Rethink how we make sanitizeToString an mXSS-safe method?

shhnjk commented 4 years ago

Interesting blog post came out today about recent DOMPurify bypass: https://research.securitum.com/mutation-xss-via-mathml-mutation-dompurify-2-0-17-bypass/

The blog post ends with interesting conclusion:

The bypass also made me realize that the pattern of div.innerHTML = DOMPurify.sanitize(html) is prone to mutation XSS-es by design and it’s just a matter of time to find another instances. I strongly suggest that you pass RETURN_DOM or RETURN_DOM_FRAGMENT options to DOMPurify, so that the serialize-parse roundtrip is not executed.

This is equivalent to our sanitizeToString. Maybe we should drop the support of sanitizeToString all together? I think sanitize should work for most of cases, and developers can create sanitizeToString behavior by themselves if they really need to, but we can choose to not recommend this for mXSS purpose.

WDYT?

koto commented 4 years ago

To me, it's rather yet another example of why sanitizers (the ones that aim to prevent XSS vectors) should not output elements from non-html namespaces.

shhnjk commented 4 years ago

That makes sense, but what if destination element is actually not an HTML namespace? e.g.: svg.innerHTML = sanitizer.sanitizeToString(untrusted);

Maybe we want an optional argument in creationOptions, where developers can tell which namespace they plan to assign (default to HTML) and we change parser based on that information?

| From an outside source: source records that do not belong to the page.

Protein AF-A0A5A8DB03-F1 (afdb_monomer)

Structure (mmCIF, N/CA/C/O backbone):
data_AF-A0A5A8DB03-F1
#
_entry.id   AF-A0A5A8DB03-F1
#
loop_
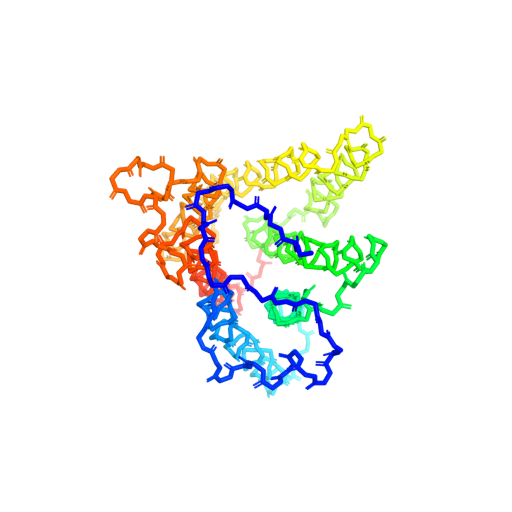_atom_site.group_PDB
_atom_site.id
_atom_site.type_symbol
_atom_site.label_atom_id
_atom_site.label_alt_id
_atom_site.label_comp_id
_atom_site.label_asym_id
_atom_site.label_entity_id
_atom_site.label_seq_id
_atom_site.pdbx_PDB_ins_code
_atom_site.Cartn_x
_atom_site.Cartn_y
_atom_site.Cartn_z
_atom_site.occupancy
_atom_site.B_iso_or_equiv
_atom_site.auth_seq_id
_atom_site.auth_comp_id
_atom_site.auth_asym_id
_atom_site.auth_atom_id
_atom_site.pdbx_PDB_model_num
ATOM 1 N N . MET A 1 1 ? -11.366 -2.211 24.504 1.00 57.22 1 MET A N 1
ATOM 2 C CA . MET A 1 1 ? -11.954 -1.932 23.166 1.00 57.22 1 MET A CA 1
ATOM 3 C C . MET A 1 1 ? -11.129 -0.865 22.456 1.00 57.22 1 MET A C 1
ATOM 5 O O . MET A 1 1 ? -11.055 0.259 22.942 1.00 57.22 1 MET A O 1
ATOM 9 N N . HIS A 1 2 ? -10.504 -1.203 21.328 1.00 66.88 2 HIS A N 1
ATOM 10 C CA . HIS A 1 2 ? -9.627 -0.291 20.583 1.00 66.88 2 HIS A CA 1
ATOM 11 C C . HIS A 1 2 ? -10.441 0.673 19.711 1.00 66.88 2 HIS A C 1
ATOM 13 O O . HIS A 1 2 ? -10.934 0.280 18.658 1.00 66.88 2 HIS A O 1
ATOM 19 N N . ARG A 1 3 ? -10.593 1.933 20.141 1.00 79.06 3 ARG A N 1
ATOM 20 C CA . ARG A 1 3 ? -11.216 3.007 19.344 1.00 79.06 3 ARG A CA 1
ATOM 21 C C . ARG A 1 3 ? -10.149 3.984 18.868 1.00 79.06 3 ARG A C 1
ATOM 23 O O . ARG A 1 3 ? -9.590 4.728 19.667 1.00 79.06 3 ARG A O 1
ATOM 30 N N . PHE A 1 4 ? -9.866 3.973 17.571 1.00 80.69 4 PHE A N 1
ATOM 31 C CA . PHE A 1 4 ? -8.771 4.746 16.974 1.00 80.69 4 PHE A CA 1
ATOM 32 C C . PHE A 1 4 ? -9.256 5.951 16.154 1.00 80.69 4 PHE A C 1
ATOM 34 O O . PHE A 1 4 ? -8.496 6.902 15.968 1.00 80.69 4 PHE A O 1
ATOM 41 N N . ASN A 1 5 ? -10.513 5.952 15.698 1.00 90.06 5 ASN A N 1
ATOM 42 C CA . ASN A 1 5 ? -11.126 7.076 14.996 1.00 90.06 5 ASN A CA 1
ATOM 43 C C . ASN A 1 5 ? -12.341 7.582 15.780 1.00 90.06 5 ASN A C 1
ATOM 45 O O . ASN A 1 5 ? -13.336 6.875 15.911 1.00 90.06 5 ASN A O 1
ATOM 49 N N . LYS A 1 6 ? -12.267 8.819 16.286 1.00 92.94 6 LYS A N 1
ATOM 50 C CA . LYS A 1 6 ? -13.341 9.431 17.086 1.00 92.94 6 LYS A CA 1
ATOM 51 C C . LYS A 1 6 ? -14.616 9.740 16.290 1.00 92.94 6 LYS A C 1
ATOM 53 O O . LYS A 1 6 ? -15.643 10.002 16.901 1.00 92.94 6 LYS A O 1
ATOM 58 N N . PHE A 1 7 ? -14.532 9.757 14.960 1.00 94.75 7 PHE A N 1
ATOM 59 C CA . PHE A 1 7 ? -15.667 10.031 14.074 1.00 94.75 7 PHE A CA 1
ATOM 60 C C . PHE A 1 7 ? -16.422 8.764 13.657 1.00 94.75 7 PHE A C 1
ATOM 62 O O . PHE A 1 7 ? -17.544 8.863 13.162 1.00 94.75 7 PHE A O 1
ATOM 69 N N . VAL A 1 8 ? -15.812 7.595 13.882 1.00 93.94 8 VAL A N 1
ATOM 70 C CA . VAL A 1 8 ? -16.479 6.298 13.768 1.00 93.94 8 VAL A CA 1
ATOM 71 C C . VAL A 1 8 ? -17.092 5.979 15.125 1.00 93.94 8 VAL A C 1
ATOM 73 O O . VAL A 1 8 ? -16.371 5.957 16.126 1.00 93.94 8 VAL A O 1
ATOM 76 N N . ILE A 1 9 ? -18.406 5.771 15.182 1.00 94.19 9 ILE A N 1
ATOM 77 C CA . ILE A 1 9 ? -19.142 5.677 16.455 1.00 94.19 9 ILE A CA 1
ATOM 78 C C . ILE A 1 9 ? -19.515 4.223 16.782 1.00 94.19 9 ILE A C 1
ATOM 80 O O . ILE A 1 9 ? -19.347 3.777 17.922 1.00 94.19 9 ILE A O 1
ATOM 84 N N . HIS A 1 10 ? -19.975 3.469 15.785 1.00 94.06 10 HIS A N 1
ATOM 85 C CA . HIS A 1 10 ? -20.523 2.120 15.906 1.00 94.06 10 HIS A CA 1
ATOM 86 C C . HIS A 1 10 ? -19.691 1.085 15.134 1.00 94.06 10 HIS A C 1
ATOM 88 O O . HIS A 1 10 ? -18.683 1.394 14.505 1.00 94.06 10 HIS A O 1
ATOM 94 N N . GLY A 1 11 ? -20.091 -0.186 15.224 1.00 92.69 11 GLY A N 1
ATOM 95 C CA . GLY A 1 11 ? -19.500 -1.276 14.442 1.00 92.69 11 GLY A CA 1
ATOM 96 C C . GLY A 1 11 ? -18.171 -1.825 14.972 1.00 92.69 11 GLY A C 1
ATOM 97 O O . GLY A 1 11 ? -17.699 -2.832 14.450 1.00 92.69 11 GLY A O 1
ATOM 98 N N . TYR A 1 12 ? -17.580 -1.223 16.011 1.00 93.94 12 TYR A N 1
ATOM 99 C CA . TYR A 1 12 ? -16.371 -1.752 16.648 1.00 93.94 12 TYR A CA 1
ATOM 100 C C . TYR A 1 12 ? -16.615 -3.125 17.282 1.00 93.94 12 TYR A C 1
ATOM 102 O O . TYR A 1 12 ? -17.575 -3.336 18.029 1.00 93.94 12 TYR A O 1
ATOM 110 N N . ARG A 1 13 ? -15.677 -4.044 17.057 1.00 93.00 13 ARG A N 1
ATOM 111 C CA . ARG A 1 13 ? -15.691 -5.375 17.669 1.00 93.00 13 ARG A CA 1
ATOM 112 C C . ARG A 1 13 ? -15.199 -5.344 19.117 1.00 93.00 13 ARG A C 1
ATOM 114 O O . ARG A 1 13 ? -14.327 -4.556 19.491 1.00 93.00 13 ARG A O 1
ATOM 121 N N . ARG A 1 14 ? -15.770 -6.229 19.938 1.00 91.81 14 ARG A N 1
ATOM 122 C CA . ARG A 1 14 ? -15.292 -6.503 21.302 1.00 91.81 14 ARG A CA 1
ATOM 123 C C . ARG A 1 14 ? -14.025 -7.351 21.256 1.00 91.81 14 ARG A C 1
ATOM 125 O O . ARG A 1 14 ? -13.747 -7.997 20.251 1.00 91.81 14 ARG A O 1
ATOM 132 N N . GLU A 1 15 ? -13.280 -7.347 22.352 1.00 93.19 15 GLU A N 1
ATOM 133 C CA . GLU A 1 15 ? -12.100 -8.198 22.490 1.00 93.19 15 GLU A CA 1
ATOM 134 C C . GLU A 1 15 ? -12.490 -9.676 22.413 1.00 93.19 15 GLU A C 1
ATOM 136 O O . GLU A 1 15 ? -13.482 -10.093 23.014 1.00 93.19 15 GLU A O 1
ATOM 141 N N . MET A 1 16 ? -11.744 -10.458 21.631 1.00 93.25 16 MET A N 1
ATOM 142 C CA . MET A 1 16 ? -12.043 -11.875 21.415 1.00 93.25 16 MET A CA 1
ATOM 143 C C . MET A 1 16 ? -10.803 -12.669 20.984 1.00 93.25 16 MET A C 1
ATOM 145 O O . MET A 1 16 ? -9.925 -12.104 20.335 1.00 93.25 16 MET A O 1
ATOM 149 N N . PRO A 1 17 ? -10.722 -13.984 21.259 1.00 93.19 17 PRO A N 1
ATOM 150 C CA . PRO A 1 17 ? -9.613 -14.824 20.799 1.00 93.19 17 PRO A CA 1
ATOM 151 C C . PRO A 1 17 ? -9.478 -14.856 19.269 1.00 93.19 17 PRO A C 1
ATOM 153 O O . PRO A 1 17 ? -10.469 -14.687 18.557 1.00 93.19 17 PRO A O 1
ATOM 156 N N . VAL A 1 18 ? -8.280 -15.166 18.757 1.00 91.94 18 VAL A N 1
ATOM 157 C CA . VAL A 1 18 ? -7.977 -15.170 17.307 1.00 91.94 18 VAL A CA 1
ATOM 158 C C . VAL A 1 18 ? -8.971 -16.019 16.516 1.00 91.94 18 VAL A C 1
ATOM 160 O O . VAL A 1 18 ? -9.547 -15.540 15.545 1.00 91.94 18 VAL A O 1
ATOM 163 N N . GLY A 1 19 ? -9.271 -17.241 16.969 1.00 92.19 19 GLY A N 1
ATOM 164 C CA . GLY A 1 19 ? -10.232 -18.115 16.285 1.00 92.19 19 GLY A CA 1
ATOM 165 C C . GLY A 1 19 ? -11.667 -17.569 16.248 1.00 92.19 19 GLY A C 1
ATOM 166 O O . GLY A 1 19 ? -12.421 -17.863 15.324 1.00 92.19 19 GLY A O 1
ATOM 167 N N . ALA A 1 20 ? -12.073 -16.751 17.225 1.00 92.81 20 ALA A N 1
ATOM 168 C CA . ALA A 1 20 ? -13.346 -16.032 17.162 1.00 92.81 20 ALA A CA 1
ATOM 169 C C . ALA A 1 20 ? -13.267 -14.853 16.181 1.00 92.81 20 ALA A C 1
ATOM 171 O O . ALA A 1 20 ? -14.188 -14.668 15.393 1.00 92.81 20 ALA A O 1
ATOM 172 N N . SER A 1 21 ? -12.141 -14.136 16.167 1.00 92.94 21 SER A N 1
ATOM 173 C CA . SER A 1 21 ? -11.889 -13.013 15.259 1.00 92.94 21 SER A CA 1
ATOM 174 C C . SER A 1 21 ? -11.907 -13.427 13.787 1.00 92.94 21 SER A C 1
ATOM 176 O O . SER A 1 21 ? -12.509 -12.750 12.962 1.00 92.94 21 SER A O 1
ATOM 178 N N . LEU A 1 22 ? -11.325 -14.585 13.456 1.00 91.19 22 LEU A N 1
ATOM 179 C CA . LEU A 1 22 ? -11.356 -15.139 12.098 1.00 91.19 22 LEU A CA 1
ATOM 180 C C . LEU A 1 22 ? -12.784 -15.469 11.637 1.00 91.19 22 LEU A C 1
ATOM 182 O O . LEU A 1 22 ? -13.128 -15.263 10.476 1.00 91.19 22 LEU A O 1
ATOM 186 N N . ARG A 1 23 ? -13.649 -15.925 12.552 1.00 92.12 23 ARG A N 1
ATOM 187 C CA . ARG A 1 23 ? -15.060 -16.221 12.253 1.00 92.12 23 ARG A CA 1
ATOM 188 C C . ARG A 1 23 ? -15.893 -14.969 11.971 1.00 92.12 23 ARG A C 1
ATOM 190 O O . ARG A 1 23 ? -16.979 -15.093 11.411 1.00 92.12 23 ARG A O 1
ATOM 197 N N . THR A 1 24 ? -15.396 -13.771 12.295 1.00 91.81 24 THR A N 1
ATOM 198 C CA . THR A 1 24 ? -16.094 -12.521 11.961 1.00 91.81 24 THR A CA 1
ATOM 199 C C . THR A 1 24 ? -15.862 -12.066 10.524 1.00 91.81 24 THR A C 1
ATOM 201 O O . THR A 1 24 ? -16.430 -11.052 10.142 1.00 91.81 24 THR A O 1
ATOM 204 N N . LEU A 1 25 ? -15.081 -12.792 9.710 1.00 89.25 25 LEU A N 1
ATOM 205 C CA . LEU A 1 25 ? -14.835 -12.438 8.305 1.00 89.25 25 LEU A CA 1
ATOM 206 C C . LEU A 1 25 ? -16.137 -12.246 7.503 1.00 89.25 25 LEU A C 1
ATOM 208 O O . LEU A 1 25 ? -16.212 -11.374 6.645 1.00 89.25 25 LEU A O 1
ATOM 212 N N . CYS A 1 26 ? -17.169 -13.037 7.814 1.00 88.62 26 CYS A N 1
ATOM 213 C CA . CYS A 1 26 ? -18.494 -12.959 7.185 1.00 88.62 26 CYS A CA 1
ATOM 214 C C . CYS A 1 26 ? -19.503 -12.108 7.983 1.00 88.62 26 CYS A C 1
ATOM 216 O O . CYS A 1 26 ? -20.705 -12.194 7.745 1.00 88.62 26 CYS A O 1
ATOM 218 N N . GLN A 1 27 ? -19.046 -11.324 8.962 1.00 92.25 27 GLN A N 1
ATOM 219 C CA . GLN A 1 27 ? -19.891 -10.447 9.773 1.00 92.25 27 GLN A CA 1
ATOM 220 C C . GLN A 1 27 ? -19.652 -8.981 9.404 1.00 92.25 27 GLN A C 1
ATOM 222 O O . GLN A 1 27 ? -18.546 -8.582 9.037 1.00 92.25 27 GLN A O 1
ATOM 227 N N . CYS A 1 28 ? -20.696 -8.161 9.531 1.00 93.94 28 CYS A N 1
ATOM 228 C CA . CYS A 1 28 ? -20.601 -6.728 9.281 1.00 93.94 28 CYS A CA 1
ATOM 229 C C . CYS A 1 28 ? -20.100 -5.994 10.534 1.00 93.94 28 CYS A C 1
ATOM 231 O O . CYS A 1 28 ? -20.710 -6.065 11.600 1.00 93.94 28 CYS A O 1
ATOM 233 N N . HIS A 1 29 ? -18.980 -5.295 10.400 1.00 94.88 29 HIS A N 1
ATOM 234 C CA . HIS A 1 29 ? -18.332 -4.491 11.429 1.00 94.88 29 HIS A CA 1
ATOM 235 C C . HIS A 1 29 ? -17.541 -3.344 10.781 1.00 94.88 29 HIS A C 1
ATOM 237 O O . HIS A 1 29 ? -17.348 -3.308 9.566 1.00 94.88 29 HIS A O 1
ATOM 243 N N . ASN A 1 30 ? -17.041 -2.409 11.586 1.00 94.44 30 ASN A N 1
ATOM 244 C CA . ASN A 1 30 ? -16.342 -1.214 11.095 1.00 94.44 30 ASN A CA 1
ATOM 245 C C . ASN A 1 30 ? -15.063 -1.528 10.278 1.00 94.44 30 ASN A C 1
ATOM 247 O O . ASN A 1 30 ? -14.635 -0.730 9.450 1.00 94.44 30 ASN A O 1
ATOM 251 N N . GLU A 1 31 ? -14.465 -2.707 10.489 1.00 95.19 31 GLU A N 1
ATOM 252 C CA . GLU A 1 31 ? -13.302 -3.187 9.720 1.00 95.19 31 GLU A CA 1
ATOM 253 C C . GLU A 1 31 ? -13.647 -4.020 8.474 1.00 95.19 31 GLU A C 1
ATOM 255 O O . GLU A 1 31 ? -12.732 -4.425 7.761 1.00 95.19 31 GLU A O 1
ATOM 260 N N . THR A 1 32 ? -14.922 -4.336 8.202 1.00 95.00 32 THR A N 1
ATOM 261 C CA . THR A 1 32 ? -15.281 -5.298 7.140 1.00 95.00 32 THR A CA 1
ATOM 262 C C . THR A 1 32 ? -14.778 -4.804 5.791 1.00 95.00 32 THR A C 1
ATOM 264 O O . THR A 1 32 ? -14.043 -5.512 5.106 1.00 95.00 32 THR A O 1
ATOM 267 N N . PHE A 1 33 ? -15.082 -3.553 5.444 1.00 95.62 33 PHE A N 1
ATOM 268 C CA . PHE A 1 33 ? -14.635 -2.971 4.184 1.00 95.62 33 PHE A CA 1
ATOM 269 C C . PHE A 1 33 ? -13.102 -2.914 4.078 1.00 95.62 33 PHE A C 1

securityMB commented 4 years ago

Since @shhnjk pointed me to this thread on Twitter, here's my two cents:

I think that sanitizing to string in JS is risky from both conceptual and practical level.

Conceptual, because we lose some of advantages brought by sanitizing in the browser; even the spec admits that serialization and reparsing of the DOM tree is not guaranteed to return the original DOM tree. Hence there's always a risk that a DOM tree that the sanitizer believes to be safe will become dangerous after serialize-reparse. To truly benefit from sanitizing in the browser, we should work on document fragments (or just nodes) so that the sanitizer knows exactly what elements, attributes and text content are in there.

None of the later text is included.